Homocysteine thiolactone
- Names: IUPAC name (3S)-3-aminothiolan-2-one

Identifiers
- CAS Number: 2338-04-7;
- 3D model (JSmol): Interactive image;
- Beilstein Reference: 80591
- ChEBI: CHEBI:60315;
- ChEMBL: ChEMBL4078313;
- ChemSpider: 118559;
- PubChem CID: 134505;

Properties
- Chemical formula: C_{4}H_{7}NOS
- Molar mass: 117.17 g·mol^{−1}

= Homocysteine thiolactone =

Homocysteine thiolactone (HTL) is an organosulfur compound with the formula H2NCHC(O)SCH2CH2. It is the thiolactone (intramolecular thioester) of homocysteine. It is produced by methionyl-tRNA synthetase in an error-editing reaction that prevents translational incorporation of homocysteine into proteins.

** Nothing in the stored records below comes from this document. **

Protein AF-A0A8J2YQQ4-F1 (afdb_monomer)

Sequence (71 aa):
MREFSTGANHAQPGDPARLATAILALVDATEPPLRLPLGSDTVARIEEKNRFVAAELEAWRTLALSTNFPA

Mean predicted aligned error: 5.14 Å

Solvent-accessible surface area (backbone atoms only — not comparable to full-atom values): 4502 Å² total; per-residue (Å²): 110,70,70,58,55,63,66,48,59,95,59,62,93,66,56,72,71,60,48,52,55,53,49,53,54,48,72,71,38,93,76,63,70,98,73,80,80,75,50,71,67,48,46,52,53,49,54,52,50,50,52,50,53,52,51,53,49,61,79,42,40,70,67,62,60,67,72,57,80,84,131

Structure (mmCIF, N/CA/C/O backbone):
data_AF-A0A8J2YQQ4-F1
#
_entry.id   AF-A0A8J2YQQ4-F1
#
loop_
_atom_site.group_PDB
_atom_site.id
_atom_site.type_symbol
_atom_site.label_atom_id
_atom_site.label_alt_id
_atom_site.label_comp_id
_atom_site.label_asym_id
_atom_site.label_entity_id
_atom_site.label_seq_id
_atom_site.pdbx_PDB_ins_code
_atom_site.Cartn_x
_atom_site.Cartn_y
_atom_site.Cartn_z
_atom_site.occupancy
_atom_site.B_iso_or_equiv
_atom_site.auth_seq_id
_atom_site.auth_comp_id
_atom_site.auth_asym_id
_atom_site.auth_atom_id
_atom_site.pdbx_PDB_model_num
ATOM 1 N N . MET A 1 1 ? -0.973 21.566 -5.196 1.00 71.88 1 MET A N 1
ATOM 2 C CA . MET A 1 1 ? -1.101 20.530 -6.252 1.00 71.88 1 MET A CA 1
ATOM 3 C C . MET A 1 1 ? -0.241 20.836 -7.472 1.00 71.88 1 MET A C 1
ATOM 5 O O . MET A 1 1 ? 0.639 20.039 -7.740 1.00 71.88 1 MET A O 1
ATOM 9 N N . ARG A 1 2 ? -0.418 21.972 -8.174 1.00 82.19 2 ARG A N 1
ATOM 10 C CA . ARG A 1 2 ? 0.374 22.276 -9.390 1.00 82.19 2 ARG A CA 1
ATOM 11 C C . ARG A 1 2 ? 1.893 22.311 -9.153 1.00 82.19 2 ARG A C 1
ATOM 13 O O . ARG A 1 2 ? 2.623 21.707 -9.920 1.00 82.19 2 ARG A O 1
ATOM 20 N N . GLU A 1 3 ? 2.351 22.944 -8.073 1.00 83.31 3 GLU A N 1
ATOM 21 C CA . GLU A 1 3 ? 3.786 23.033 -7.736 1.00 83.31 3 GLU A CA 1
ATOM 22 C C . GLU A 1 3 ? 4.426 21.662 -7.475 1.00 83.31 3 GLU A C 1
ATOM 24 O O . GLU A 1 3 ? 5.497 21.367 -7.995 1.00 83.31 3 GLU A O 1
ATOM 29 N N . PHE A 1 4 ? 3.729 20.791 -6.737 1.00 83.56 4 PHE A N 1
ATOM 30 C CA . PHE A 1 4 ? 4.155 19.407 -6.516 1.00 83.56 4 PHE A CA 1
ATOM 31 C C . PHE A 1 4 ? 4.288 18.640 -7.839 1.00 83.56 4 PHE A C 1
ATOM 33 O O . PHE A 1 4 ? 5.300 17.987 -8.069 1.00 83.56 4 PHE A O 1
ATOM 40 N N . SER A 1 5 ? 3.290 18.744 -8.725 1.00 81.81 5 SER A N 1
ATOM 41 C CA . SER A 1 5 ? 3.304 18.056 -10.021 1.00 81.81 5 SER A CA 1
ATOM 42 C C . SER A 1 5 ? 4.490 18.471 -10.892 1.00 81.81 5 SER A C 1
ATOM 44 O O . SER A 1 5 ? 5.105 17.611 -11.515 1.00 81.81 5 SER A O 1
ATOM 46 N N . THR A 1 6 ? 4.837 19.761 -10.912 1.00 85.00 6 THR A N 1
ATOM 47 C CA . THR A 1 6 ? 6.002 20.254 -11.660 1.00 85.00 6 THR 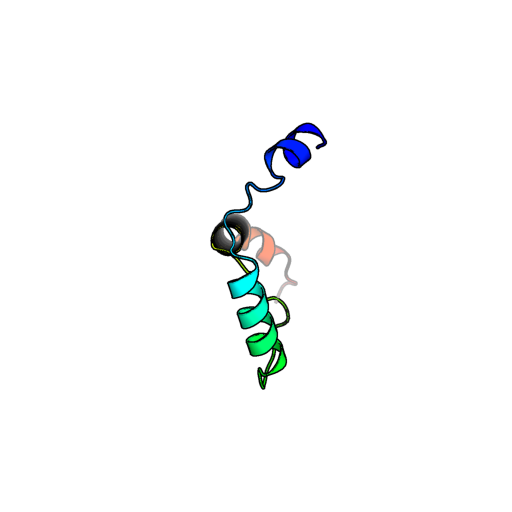A CA 1
ATOM 48 C C . THR A 1 6 ? 7.310 19.691 -11.104 1.00 85.00 6 THR A C 1
ATOM 50 O O . THR A 1 6 ? 8.148 19.251 -11.882 1.00 85.00 6 THR A O 1
ATOM 53 N N . GLY A 1 7 ? 7.479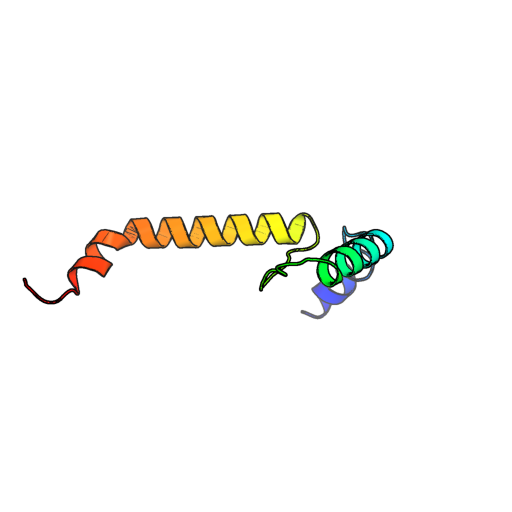 19.665 -9.777 1.00 84.81 7 GLY A N 1
ATOM 54 C CA . GLY A 1 7 ? 8.700 19.150 -9.143 1.00 84.81 7 GLY A CA 1
ATOM 55 C C . GLY A 1 7 ? 8.852 17.627 -9.208 1.00 84.81 7 GLY A C 1
ATOM 56 O O . GLY A 1 7 ? 9.968 17.124 -9.232 1.00 84.81 7 GLY A O 1
ATOM 57 N N . ALA A 1 8 ? 7.743 16.887 -9.257 1.00 82.25 8 ALA A N 1
ATOM 58 C CA . ALA A 1 8 ? 7.752 15.428 -9.354 1.00 82.25 8 ALA A CA 1
ATOM 59 C C . ALA A 1 8 ? 7.988 14.911 -10.785 1.00 82.25 8 ALA A C 1
ATOM 61 O O . ALA A 1 8 ? 8.325 13.739 -10.970 1.00 82.25 8 ALA A O 1
ATOM 62 N N . ASN A 1 9 ? 7.792 15.753 -11.804 1.00 83.88 9 ASN A N 1
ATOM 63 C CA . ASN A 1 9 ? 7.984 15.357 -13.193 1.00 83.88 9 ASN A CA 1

HTL can damage proteins through "homocysteinylation" of protein lysine residues. HTL has been reported to form isopeptide bonds with lysine residues in substrate proteins, a post-translational modification known as N-homocysteinylation (N-Hcy). This causes protein damage via a thiyl radical mechanism. The drugs citiolone and erdosteine are modified versions of homocysteine thiolactone.

When N-Hcy binds α-syn, it exacerbates α-syn aggregation, neurotoxicity, and dopaminergic neuronal degeneration. It also damages the protein DJ-1, contributing to Parkinson's disease.